Esegui le seguenti azioni per migliorare l'impatto della tua app sulla durata della batteria di un dispositivo quando utilizzi i servizi di localizzazione.
Rimuovere gli aggiornamenti della posizione
Una fonte comune di consumo eccessivo della batteria è la mancata rimozione degli aggiornamenti della posizione quando non sono più necessari.
Ciò può accadere quando i metodi del ciclo di vita onStart() o onResume()

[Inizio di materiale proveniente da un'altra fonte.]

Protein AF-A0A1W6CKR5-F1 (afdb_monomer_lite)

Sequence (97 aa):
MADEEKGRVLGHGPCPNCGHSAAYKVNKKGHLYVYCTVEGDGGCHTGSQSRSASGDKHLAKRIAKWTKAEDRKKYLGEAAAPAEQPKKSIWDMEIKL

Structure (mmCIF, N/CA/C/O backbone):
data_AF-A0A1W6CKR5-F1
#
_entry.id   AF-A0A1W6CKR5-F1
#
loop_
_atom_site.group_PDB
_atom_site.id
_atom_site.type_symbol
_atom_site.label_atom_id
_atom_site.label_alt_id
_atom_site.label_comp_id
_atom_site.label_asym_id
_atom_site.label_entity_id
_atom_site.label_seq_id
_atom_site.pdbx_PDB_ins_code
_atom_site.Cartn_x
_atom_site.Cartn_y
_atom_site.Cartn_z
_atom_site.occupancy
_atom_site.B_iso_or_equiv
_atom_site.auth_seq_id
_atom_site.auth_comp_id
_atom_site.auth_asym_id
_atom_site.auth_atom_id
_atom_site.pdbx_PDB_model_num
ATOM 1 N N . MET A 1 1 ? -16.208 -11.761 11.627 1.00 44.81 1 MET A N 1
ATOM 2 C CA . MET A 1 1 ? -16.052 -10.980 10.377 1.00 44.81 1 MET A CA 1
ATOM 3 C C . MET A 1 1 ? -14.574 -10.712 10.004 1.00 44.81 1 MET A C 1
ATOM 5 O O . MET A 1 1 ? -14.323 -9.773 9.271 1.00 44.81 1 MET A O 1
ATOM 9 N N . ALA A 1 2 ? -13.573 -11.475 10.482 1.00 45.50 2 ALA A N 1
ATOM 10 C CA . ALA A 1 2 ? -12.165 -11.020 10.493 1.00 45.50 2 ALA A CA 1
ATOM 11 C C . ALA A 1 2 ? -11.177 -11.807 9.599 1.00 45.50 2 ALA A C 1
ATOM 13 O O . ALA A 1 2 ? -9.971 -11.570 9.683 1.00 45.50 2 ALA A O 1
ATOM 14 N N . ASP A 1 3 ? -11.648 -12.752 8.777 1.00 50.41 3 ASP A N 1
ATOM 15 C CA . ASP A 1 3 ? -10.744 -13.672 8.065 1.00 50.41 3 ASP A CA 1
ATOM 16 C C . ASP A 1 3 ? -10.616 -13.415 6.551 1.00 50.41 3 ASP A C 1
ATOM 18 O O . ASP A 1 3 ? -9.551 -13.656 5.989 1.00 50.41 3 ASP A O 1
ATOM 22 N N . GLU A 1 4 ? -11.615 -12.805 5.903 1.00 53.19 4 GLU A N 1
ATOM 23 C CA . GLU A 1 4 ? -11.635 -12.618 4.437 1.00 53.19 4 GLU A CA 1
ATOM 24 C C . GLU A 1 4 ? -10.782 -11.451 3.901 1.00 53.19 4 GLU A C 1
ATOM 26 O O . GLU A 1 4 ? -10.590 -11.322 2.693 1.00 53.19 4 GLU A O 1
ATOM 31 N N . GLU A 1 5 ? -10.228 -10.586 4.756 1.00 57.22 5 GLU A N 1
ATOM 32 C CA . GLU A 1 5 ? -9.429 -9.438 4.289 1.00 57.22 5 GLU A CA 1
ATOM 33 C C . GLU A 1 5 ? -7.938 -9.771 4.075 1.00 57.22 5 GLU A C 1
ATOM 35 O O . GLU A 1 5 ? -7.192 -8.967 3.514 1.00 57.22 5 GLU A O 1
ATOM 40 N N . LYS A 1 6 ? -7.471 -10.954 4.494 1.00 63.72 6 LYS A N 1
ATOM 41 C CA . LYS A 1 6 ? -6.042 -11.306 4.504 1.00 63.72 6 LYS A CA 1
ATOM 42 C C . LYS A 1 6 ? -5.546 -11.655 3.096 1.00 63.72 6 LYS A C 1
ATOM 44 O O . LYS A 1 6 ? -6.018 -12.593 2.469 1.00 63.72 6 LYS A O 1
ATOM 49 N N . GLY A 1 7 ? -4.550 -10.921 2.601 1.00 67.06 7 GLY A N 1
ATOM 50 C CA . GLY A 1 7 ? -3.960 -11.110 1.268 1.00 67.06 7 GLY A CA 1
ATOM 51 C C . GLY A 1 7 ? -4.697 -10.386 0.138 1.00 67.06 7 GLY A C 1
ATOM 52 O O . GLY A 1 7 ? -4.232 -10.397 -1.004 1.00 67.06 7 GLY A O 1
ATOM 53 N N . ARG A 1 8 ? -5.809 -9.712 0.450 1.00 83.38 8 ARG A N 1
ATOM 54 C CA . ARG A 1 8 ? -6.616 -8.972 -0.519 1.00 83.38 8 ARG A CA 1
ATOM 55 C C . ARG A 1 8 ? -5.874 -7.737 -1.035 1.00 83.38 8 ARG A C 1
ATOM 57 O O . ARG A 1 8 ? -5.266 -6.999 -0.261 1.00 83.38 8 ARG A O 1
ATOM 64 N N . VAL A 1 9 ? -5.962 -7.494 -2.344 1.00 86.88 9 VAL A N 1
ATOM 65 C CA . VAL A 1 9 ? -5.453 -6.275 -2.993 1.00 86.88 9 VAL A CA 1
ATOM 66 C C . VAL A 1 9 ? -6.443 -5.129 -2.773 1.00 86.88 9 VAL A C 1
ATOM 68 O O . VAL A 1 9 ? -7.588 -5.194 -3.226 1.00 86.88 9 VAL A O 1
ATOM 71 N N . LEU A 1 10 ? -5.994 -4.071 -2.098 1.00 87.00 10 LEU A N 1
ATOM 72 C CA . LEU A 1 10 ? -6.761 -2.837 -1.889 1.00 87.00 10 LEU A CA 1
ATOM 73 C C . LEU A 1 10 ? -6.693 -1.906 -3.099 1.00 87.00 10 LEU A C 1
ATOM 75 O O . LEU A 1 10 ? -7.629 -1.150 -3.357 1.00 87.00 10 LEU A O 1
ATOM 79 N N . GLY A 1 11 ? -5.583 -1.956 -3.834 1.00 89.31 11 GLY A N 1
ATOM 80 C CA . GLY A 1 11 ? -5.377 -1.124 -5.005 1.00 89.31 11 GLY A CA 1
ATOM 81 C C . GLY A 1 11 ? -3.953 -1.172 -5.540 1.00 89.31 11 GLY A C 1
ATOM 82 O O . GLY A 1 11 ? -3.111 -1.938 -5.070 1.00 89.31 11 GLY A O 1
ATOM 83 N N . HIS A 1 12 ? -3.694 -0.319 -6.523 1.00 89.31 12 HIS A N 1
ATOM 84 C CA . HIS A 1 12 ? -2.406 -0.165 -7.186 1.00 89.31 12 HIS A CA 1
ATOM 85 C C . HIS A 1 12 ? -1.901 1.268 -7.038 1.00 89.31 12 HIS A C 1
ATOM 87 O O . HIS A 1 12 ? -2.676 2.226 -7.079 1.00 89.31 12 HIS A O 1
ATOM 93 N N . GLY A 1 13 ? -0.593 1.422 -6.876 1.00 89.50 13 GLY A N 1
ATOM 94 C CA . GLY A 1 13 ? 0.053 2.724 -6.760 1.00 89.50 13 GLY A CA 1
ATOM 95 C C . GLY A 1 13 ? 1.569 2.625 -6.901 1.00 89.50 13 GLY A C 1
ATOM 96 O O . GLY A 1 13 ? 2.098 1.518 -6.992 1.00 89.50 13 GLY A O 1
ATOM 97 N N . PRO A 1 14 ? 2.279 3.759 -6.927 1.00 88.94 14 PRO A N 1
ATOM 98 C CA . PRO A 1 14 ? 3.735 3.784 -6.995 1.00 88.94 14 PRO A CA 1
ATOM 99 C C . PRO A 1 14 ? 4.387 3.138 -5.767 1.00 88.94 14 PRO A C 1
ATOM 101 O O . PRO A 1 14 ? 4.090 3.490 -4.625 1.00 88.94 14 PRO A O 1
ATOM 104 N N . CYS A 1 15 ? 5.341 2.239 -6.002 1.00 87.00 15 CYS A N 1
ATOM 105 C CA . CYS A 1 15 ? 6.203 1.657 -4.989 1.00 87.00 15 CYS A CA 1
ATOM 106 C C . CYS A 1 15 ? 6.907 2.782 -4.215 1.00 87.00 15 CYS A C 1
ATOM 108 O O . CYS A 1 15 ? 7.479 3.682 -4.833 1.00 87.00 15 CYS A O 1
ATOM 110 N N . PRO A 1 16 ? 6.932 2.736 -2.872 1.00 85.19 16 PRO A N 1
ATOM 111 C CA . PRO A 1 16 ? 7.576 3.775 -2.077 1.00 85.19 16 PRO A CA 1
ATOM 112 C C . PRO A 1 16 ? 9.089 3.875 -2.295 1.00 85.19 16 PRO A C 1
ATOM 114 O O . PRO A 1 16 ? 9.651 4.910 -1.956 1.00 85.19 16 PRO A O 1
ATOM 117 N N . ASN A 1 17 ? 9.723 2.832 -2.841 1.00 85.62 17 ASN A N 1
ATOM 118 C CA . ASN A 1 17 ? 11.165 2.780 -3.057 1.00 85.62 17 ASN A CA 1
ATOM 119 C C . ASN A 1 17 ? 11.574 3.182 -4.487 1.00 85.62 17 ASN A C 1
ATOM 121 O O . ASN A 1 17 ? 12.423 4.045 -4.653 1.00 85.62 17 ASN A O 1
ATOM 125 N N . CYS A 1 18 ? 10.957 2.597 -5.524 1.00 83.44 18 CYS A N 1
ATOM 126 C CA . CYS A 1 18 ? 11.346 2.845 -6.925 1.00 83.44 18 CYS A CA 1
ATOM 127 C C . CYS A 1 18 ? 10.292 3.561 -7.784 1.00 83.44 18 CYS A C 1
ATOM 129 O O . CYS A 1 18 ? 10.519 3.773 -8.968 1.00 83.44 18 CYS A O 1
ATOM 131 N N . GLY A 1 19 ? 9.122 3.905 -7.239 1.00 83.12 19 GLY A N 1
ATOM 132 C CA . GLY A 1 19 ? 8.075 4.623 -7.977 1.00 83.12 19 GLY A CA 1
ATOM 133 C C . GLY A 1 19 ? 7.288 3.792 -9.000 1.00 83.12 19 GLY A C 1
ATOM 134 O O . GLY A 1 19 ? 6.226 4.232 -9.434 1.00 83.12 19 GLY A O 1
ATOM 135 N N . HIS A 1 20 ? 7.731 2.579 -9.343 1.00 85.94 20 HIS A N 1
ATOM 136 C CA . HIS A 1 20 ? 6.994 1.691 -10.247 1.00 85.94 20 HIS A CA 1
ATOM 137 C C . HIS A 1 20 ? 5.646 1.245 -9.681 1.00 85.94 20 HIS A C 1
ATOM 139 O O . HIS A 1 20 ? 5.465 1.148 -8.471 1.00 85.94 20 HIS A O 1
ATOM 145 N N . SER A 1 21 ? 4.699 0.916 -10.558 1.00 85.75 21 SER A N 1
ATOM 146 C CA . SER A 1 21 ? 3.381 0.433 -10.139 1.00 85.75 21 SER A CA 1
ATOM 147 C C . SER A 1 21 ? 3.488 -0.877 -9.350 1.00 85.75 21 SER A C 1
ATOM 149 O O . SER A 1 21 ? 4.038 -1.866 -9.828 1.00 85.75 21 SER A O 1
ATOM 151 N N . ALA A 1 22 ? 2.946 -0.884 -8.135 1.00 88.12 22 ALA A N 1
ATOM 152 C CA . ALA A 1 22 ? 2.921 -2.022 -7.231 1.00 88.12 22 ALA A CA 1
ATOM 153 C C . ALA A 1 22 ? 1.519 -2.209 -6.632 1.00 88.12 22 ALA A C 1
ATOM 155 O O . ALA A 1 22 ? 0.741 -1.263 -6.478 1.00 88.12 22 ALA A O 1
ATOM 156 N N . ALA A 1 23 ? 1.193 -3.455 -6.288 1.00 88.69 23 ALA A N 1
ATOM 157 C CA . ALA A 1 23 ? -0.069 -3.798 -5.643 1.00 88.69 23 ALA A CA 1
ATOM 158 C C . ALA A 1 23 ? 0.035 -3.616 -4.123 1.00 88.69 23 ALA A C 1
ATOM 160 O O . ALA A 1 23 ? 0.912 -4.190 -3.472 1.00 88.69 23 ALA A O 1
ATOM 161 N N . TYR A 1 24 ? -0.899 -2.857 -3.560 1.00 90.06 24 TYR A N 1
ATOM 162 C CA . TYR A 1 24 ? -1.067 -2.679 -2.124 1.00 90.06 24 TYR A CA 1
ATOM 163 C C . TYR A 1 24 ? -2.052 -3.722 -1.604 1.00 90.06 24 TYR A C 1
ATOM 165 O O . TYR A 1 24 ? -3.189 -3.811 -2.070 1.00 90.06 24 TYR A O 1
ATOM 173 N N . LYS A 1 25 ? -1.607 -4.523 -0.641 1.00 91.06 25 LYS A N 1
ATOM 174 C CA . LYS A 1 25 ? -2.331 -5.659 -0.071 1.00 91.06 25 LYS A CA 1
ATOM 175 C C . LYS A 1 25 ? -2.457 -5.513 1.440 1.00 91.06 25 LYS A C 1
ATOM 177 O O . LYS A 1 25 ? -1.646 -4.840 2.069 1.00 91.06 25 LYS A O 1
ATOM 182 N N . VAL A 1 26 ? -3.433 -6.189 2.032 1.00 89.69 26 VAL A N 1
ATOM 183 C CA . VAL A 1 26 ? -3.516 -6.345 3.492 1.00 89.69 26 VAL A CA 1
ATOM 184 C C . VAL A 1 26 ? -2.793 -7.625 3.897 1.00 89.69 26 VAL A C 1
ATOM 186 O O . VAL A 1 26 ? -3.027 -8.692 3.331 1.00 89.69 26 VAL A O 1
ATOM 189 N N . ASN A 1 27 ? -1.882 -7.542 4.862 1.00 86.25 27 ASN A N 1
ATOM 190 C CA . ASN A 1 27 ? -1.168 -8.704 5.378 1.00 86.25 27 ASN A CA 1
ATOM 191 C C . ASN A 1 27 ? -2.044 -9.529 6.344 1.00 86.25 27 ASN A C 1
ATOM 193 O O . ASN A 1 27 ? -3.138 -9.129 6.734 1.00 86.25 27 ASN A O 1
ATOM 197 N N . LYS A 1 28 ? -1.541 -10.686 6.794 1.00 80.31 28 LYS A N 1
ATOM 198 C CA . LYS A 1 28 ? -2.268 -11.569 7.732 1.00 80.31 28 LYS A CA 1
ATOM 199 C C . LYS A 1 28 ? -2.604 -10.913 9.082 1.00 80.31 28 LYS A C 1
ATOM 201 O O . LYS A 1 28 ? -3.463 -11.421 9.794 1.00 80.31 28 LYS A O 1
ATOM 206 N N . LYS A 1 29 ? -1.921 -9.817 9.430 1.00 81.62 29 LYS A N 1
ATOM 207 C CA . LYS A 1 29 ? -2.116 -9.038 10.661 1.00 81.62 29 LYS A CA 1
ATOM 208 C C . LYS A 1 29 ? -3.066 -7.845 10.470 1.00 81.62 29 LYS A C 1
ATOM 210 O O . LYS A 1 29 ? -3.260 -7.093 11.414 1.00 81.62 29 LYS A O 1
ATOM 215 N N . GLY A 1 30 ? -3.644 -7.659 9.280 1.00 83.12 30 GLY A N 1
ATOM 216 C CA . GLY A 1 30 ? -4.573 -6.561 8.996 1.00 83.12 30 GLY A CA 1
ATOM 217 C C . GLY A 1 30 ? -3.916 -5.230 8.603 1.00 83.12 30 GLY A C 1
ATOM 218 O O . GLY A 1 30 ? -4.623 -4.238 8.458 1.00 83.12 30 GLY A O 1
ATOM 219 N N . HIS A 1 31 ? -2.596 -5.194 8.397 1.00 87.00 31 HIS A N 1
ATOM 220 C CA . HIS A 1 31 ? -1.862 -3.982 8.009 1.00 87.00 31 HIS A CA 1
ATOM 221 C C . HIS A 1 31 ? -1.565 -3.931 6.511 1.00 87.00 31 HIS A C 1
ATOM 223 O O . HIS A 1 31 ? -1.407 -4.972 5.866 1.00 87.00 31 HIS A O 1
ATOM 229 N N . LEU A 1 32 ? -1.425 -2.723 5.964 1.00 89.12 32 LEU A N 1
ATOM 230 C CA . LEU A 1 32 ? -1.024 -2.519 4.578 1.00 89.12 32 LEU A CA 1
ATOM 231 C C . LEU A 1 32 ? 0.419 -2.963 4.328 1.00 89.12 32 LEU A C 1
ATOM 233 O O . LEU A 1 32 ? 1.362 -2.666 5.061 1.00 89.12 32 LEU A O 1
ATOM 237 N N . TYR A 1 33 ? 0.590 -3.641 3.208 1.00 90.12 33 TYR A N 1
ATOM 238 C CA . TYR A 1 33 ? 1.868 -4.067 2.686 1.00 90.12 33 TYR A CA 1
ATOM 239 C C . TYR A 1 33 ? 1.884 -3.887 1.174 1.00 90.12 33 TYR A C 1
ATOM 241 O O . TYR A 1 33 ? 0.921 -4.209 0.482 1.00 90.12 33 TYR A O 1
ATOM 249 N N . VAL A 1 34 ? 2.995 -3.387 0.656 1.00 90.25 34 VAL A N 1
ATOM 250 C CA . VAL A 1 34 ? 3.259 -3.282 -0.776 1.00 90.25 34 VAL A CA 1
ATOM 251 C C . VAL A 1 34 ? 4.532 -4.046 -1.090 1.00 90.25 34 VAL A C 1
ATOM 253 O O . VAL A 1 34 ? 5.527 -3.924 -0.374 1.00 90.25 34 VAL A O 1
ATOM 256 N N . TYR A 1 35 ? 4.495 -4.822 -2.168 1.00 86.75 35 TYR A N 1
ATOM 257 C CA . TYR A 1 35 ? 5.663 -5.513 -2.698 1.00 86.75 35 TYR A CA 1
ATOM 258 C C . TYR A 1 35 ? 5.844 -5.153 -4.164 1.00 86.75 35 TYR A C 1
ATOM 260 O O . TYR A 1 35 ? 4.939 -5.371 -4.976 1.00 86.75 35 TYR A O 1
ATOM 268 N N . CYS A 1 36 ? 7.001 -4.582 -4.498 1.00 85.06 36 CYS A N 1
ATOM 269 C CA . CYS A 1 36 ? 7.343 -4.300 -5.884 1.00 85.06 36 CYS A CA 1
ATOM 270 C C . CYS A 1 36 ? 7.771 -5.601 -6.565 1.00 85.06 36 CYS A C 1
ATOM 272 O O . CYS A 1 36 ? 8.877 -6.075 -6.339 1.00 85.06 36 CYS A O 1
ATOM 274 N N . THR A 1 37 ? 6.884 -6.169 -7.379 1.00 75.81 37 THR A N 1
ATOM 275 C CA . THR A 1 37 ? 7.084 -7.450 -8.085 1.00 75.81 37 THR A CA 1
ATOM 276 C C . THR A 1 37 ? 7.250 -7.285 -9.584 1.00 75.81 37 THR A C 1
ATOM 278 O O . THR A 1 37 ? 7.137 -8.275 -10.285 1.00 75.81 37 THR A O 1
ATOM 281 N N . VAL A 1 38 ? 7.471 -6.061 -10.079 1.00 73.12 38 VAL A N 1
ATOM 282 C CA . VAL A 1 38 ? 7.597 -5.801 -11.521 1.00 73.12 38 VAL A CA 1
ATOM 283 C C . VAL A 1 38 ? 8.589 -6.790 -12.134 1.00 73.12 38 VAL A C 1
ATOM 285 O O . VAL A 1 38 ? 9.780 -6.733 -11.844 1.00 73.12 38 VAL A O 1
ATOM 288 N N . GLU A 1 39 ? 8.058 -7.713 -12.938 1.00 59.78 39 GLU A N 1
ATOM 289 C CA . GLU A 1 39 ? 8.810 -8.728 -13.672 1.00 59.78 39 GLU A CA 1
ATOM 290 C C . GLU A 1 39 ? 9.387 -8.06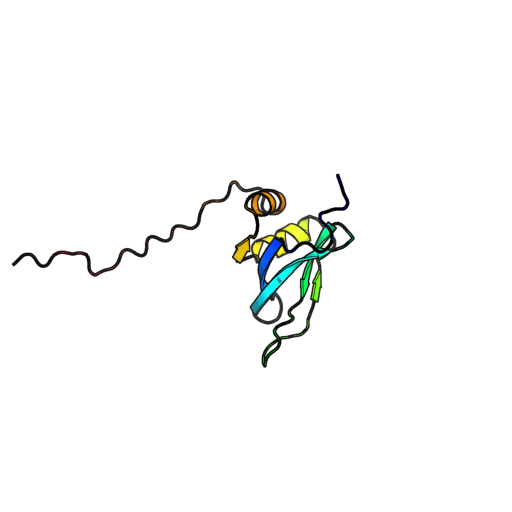0 -14.926 1.00 59.78 39 GLU A C 1
ATOM 292 O O . GLU A 1 39 ? 8.831 -8.141 -16.018 1.00 59.78 39 GLU A O 1
ATOM 297 N N . GLY A 1 40 ? 10.447 -7.276 -14.729 1.00 63.41 40 GLY A N 1
ATOM 298 C CA . GLY A 1 40 ? 11.135 -6.511 -15.767 1.00 63.41 40 GLY A CA 1
ATOM 299 C C . GLY A 1 40 ? 12.104 -5.484 -15.174 1.00 63.41 40 GLY A C 1
ATOM 300 O O . GLY A 1 40 ? 11.924 -5.048 -14.033 1.00 63.41 40 GLY A O 1
ATOM 301 N N . ASP A 1 41 ? 13.133 -5.124 -15.949 1.00 53.41 41 ASP A N 1
ATOM 302 C CA . ASP A 1 41 ? 14.200 -4.170 -15.603 1.00 53.41 41 ASP A CA 1
ATOM 303 C C . ASP A 1 41 ? 13.644 -2.913 -14.902 1.00 53.41 41 ASP A C 1
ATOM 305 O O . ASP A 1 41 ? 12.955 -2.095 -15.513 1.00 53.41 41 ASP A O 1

contengono una chiamata a requestlocationUpdates() senza una
chiamata corrispondente a removeLocationUpdates() nei metodi del ciclo di vita onPause() o
onStop().
Puoi utilizzare i componenti che tengono conto del ciclo di vita per gestire meglio il ciclo di vita delle attività nella tua app. Per ulteriori informazioni, consulta Gestire i cicli di vita con i componenti che tengono conto del ciclo di vita.
Impostare i timeout
Per evitare il consumo eccessivo della batteria, imposta un timeout ragionevole per quando gli aggiornamenti della posizione devono essere interrotti. Il timeout garantisce che gli aggiornamenti non continuino all'infinito e protegge l'app negli scenari in cui gli aggiornamenti vengono richiesti ma non rimossi (ad esempio, a causa di un bug nel codice).
Per una richiesta di Fused Location Provider, aggiungi un timeout chiamando
setDurationMillis(), che riceve un parametro che rappresenta il
tempo in millisecondi dall'ultima chiamata del metodo. Puoi anche utilizzare il metodo per esprimere il tempo di scadenza in termini di durata.
Per aggiungere un timeout a una richiesta di posizione del recinto virtuale, chiama il
setExpirationDuration() metodo.
Richieste batch
Per tutti i casi d'uso non in primo piano, raggruppa più richieste. Utilizza il
setIntervalMillis() metodo per specificare l'intervallo in cui vuoi che venga calcolata la
posizione. Poi, utilizza il metodo setMaxUpdateDelayMillis() per impostare
l'intervallo in cui la posizione viene fornita alla tua app. Passa un valore al
setMaxUpdateDelayMillis() metodo che sia un multiplo del valore passato al
setIntervalMillis() metodo. Ad esempio, considera la seguente richiesta di posizione:
Kotlin
val request = LocationRequest.Builder(Priority.PRIORITY_HIGH_ACCURACY, 10 * 60 * 1000)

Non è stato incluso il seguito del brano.